DIRECTIONS:
In the data below, find the line that contains "ATOM 71 N N" and the line that contains "ATOM 97 C CA". Copy both, plus every line between them, exactly.

-- Opening Marker --

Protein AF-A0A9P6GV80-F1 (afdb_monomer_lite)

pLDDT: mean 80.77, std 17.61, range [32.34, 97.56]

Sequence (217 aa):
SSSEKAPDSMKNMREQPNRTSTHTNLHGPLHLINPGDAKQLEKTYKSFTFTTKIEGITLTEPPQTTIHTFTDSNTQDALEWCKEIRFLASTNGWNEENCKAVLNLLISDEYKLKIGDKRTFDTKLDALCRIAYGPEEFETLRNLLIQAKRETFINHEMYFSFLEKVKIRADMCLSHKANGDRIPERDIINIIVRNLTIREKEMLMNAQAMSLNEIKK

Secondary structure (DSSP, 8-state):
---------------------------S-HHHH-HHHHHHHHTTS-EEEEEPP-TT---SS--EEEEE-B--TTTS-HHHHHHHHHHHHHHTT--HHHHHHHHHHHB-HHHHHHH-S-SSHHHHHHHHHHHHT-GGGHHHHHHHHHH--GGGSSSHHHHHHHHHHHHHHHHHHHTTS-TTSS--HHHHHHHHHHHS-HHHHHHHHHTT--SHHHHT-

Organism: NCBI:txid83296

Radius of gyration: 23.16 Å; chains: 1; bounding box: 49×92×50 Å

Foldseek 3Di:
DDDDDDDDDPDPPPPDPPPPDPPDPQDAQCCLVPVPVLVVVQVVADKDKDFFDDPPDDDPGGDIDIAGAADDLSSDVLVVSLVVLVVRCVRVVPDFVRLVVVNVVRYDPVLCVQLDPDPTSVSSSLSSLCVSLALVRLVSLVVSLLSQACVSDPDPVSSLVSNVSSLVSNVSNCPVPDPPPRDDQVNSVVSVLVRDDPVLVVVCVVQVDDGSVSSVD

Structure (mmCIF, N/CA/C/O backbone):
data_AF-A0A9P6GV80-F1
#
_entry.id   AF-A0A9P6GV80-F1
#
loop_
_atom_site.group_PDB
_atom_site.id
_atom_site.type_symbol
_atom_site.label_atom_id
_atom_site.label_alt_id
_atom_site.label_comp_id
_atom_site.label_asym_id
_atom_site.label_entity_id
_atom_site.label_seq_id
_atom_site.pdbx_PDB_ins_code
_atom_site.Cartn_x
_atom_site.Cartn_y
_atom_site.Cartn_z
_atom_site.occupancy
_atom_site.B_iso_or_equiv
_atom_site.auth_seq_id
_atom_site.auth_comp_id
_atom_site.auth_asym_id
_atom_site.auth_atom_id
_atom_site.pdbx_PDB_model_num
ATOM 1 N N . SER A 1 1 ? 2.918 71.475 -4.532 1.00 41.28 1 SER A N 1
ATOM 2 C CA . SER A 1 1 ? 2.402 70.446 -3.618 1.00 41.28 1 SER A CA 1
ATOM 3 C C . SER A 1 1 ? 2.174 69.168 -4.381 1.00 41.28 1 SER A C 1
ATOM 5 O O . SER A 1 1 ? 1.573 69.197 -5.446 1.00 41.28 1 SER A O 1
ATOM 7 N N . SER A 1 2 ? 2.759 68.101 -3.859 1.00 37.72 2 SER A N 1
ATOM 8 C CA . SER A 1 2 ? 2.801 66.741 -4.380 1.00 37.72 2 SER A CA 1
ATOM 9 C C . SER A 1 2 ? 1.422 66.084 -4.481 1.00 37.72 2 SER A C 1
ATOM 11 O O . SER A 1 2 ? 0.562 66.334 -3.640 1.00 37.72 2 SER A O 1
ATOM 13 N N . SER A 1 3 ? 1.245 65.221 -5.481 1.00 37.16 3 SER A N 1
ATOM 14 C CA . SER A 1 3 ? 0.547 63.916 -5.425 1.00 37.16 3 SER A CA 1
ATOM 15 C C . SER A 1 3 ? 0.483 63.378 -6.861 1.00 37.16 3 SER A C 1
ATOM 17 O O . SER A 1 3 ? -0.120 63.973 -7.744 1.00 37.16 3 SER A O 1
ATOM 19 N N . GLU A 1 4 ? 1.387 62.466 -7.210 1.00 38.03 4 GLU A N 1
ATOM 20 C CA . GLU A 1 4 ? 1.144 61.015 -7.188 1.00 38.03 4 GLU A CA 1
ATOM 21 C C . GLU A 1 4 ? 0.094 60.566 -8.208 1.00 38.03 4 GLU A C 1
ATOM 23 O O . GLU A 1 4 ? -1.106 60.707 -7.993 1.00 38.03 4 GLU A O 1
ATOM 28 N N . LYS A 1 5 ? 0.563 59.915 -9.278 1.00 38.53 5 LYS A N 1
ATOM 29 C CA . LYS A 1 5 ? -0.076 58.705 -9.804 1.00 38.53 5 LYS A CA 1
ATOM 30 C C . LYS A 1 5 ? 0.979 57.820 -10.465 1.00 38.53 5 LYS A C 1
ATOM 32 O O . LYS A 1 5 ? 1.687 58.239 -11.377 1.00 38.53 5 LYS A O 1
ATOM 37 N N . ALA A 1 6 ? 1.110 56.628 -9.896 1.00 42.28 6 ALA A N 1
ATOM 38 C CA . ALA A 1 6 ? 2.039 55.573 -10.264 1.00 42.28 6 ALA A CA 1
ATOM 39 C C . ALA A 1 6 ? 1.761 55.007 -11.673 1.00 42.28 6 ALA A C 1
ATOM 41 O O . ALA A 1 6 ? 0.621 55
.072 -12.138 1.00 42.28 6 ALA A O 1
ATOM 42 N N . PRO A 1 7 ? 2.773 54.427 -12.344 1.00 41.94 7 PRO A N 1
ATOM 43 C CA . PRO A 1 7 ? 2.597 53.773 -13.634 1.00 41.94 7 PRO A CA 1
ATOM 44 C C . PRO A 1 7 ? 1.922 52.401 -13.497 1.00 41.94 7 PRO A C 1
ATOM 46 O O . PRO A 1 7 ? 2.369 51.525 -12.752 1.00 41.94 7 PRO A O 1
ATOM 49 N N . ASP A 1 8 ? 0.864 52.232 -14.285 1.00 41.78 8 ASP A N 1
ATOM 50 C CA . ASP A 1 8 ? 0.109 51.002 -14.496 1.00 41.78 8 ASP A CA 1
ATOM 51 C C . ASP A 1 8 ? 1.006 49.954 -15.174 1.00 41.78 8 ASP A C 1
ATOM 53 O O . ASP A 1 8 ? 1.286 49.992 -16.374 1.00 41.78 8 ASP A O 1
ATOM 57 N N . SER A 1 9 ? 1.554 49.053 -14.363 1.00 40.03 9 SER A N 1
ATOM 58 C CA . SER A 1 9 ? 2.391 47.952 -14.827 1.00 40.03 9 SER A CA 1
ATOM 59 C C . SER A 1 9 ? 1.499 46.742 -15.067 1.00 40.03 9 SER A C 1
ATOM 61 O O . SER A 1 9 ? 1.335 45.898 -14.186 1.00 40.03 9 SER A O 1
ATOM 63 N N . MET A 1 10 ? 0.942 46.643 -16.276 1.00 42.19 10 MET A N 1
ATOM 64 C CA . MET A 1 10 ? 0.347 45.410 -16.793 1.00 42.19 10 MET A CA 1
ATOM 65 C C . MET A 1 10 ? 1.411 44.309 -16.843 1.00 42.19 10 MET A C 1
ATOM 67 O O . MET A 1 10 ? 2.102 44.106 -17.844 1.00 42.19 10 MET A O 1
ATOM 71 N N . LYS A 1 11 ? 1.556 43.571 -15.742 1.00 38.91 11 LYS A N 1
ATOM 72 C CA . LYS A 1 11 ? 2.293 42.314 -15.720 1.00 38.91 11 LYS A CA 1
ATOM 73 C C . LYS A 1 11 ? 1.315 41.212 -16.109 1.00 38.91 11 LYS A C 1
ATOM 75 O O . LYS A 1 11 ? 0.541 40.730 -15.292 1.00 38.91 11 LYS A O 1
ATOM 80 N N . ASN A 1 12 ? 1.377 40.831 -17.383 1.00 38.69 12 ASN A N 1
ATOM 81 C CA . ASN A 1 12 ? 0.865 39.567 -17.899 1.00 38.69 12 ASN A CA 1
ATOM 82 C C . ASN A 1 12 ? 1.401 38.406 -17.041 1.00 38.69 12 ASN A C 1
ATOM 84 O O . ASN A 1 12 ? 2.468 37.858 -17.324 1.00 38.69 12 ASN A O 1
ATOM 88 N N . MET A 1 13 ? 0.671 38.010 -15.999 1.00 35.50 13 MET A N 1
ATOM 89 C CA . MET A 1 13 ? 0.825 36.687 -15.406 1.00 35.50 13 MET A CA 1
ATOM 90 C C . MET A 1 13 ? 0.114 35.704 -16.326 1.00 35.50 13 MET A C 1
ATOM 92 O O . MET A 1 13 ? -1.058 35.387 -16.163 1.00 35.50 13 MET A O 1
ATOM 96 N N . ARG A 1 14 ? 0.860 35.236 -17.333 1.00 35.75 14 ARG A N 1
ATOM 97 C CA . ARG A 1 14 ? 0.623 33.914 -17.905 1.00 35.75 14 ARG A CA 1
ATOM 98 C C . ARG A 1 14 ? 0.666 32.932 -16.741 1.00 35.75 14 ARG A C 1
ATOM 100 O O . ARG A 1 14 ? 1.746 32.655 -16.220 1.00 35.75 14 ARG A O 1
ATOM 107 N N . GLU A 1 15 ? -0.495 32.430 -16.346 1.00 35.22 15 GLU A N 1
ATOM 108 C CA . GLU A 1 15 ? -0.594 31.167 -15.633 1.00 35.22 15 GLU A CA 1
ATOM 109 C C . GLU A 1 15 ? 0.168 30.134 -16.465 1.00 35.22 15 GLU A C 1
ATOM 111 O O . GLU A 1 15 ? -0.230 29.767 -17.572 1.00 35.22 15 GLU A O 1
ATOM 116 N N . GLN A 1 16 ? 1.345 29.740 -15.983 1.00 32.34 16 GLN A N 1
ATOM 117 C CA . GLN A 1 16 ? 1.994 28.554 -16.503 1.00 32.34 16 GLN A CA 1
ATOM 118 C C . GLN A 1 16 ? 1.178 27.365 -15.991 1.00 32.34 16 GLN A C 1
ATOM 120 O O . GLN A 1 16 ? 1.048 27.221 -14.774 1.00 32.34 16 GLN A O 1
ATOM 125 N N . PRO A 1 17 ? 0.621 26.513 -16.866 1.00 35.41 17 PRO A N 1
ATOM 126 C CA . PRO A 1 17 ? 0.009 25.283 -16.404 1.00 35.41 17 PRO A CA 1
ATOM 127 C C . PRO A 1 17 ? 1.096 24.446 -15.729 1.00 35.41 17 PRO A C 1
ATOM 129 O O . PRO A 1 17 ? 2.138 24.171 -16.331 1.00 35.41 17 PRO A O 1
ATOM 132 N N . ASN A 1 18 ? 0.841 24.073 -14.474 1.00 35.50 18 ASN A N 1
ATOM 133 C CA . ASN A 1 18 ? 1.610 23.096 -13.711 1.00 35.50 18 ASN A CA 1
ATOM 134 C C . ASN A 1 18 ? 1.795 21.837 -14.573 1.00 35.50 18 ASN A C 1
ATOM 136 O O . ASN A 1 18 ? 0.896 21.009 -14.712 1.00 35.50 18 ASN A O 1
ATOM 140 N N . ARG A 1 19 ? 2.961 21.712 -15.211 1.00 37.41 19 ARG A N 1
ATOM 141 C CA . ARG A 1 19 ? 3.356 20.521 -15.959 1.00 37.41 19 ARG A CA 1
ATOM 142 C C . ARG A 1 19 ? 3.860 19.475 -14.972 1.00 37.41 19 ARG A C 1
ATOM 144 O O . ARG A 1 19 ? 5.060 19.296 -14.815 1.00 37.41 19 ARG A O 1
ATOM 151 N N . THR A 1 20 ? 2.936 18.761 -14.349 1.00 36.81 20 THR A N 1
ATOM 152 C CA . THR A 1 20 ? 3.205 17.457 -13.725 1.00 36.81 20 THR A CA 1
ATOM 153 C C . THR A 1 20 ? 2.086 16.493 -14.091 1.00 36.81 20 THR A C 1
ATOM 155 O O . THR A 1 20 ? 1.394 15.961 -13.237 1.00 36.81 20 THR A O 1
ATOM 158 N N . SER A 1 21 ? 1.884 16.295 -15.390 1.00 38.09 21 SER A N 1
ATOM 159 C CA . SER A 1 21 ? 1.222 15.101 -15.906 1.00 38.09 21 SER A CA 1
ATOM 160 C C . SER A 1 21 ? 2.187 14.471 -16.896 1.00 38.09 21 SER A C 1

-- Closing Marker --

EXERCISE OUTPUT:
ATOM 71 N N . LYS A 1 11 ? 1.556 43.571 -15.742 1.00 38.91 11 LYS A N 1
ATOM 72 C CA . LYS A 1 11 ? 2.293 42.314 -15.720 1.00 38.91 11 LYS A CA 1
ATOM 73 C C . LYS A 1 11 ? 1.315 41.212 -16.109 1.00 38.91 11 LYS A C 1
ATOM 75 O O . LYS A 1 11 ? 0.541 40.730 -15.292 1.00 38.91 11 LYS A O 1
ATOM 80 N N . ASN A 1 12 ? 1.377 40.831 -17.383 1.00 38.69 12 ASN A N 1
ATOM 81 C CA . ASN A 1 12 ? 0.865 39.567 -17.899 1.00 38.69 12 ASN A CA 1
ATOM 82 C C . ASN A 1 12 ? 1.401 38.406 -17.041 1.00 38.69 12 ASN A C 1
ATOM 84 O O . ASN A 1 12 ? 2.468 37.858 -17.324 1.00 38.69 12 ASN A O 1
ATOM 88 N N . MET A 1 13 ? 0.671 38.010 -15.999 1.00 35.50 13 MET A N 1
ATOM 89 C CA . MET A 1 13 ? 0.825 36.687 -15.406 1.00 35.50 13 MET A CA 1
ATOM 90 C C . MET A 1 13 ? 0.114 35.704 -16.326 1.00 35.50 13 MET A C 1
ATOM 92 O O . MET A 1 13 ? -1.058 35.387 -16.163 1.00 35.50 13 MET A O 1
ATOM 96 N N . ARG A 1 14 ? 0.860 35.236 -17.333 1.00 35.75 14 ARG A N 1
ATOM 97 C CA . ARG A 1 14 ? 0.623 33.914 -17.905 1.00 35.75 14 ARG A CA 1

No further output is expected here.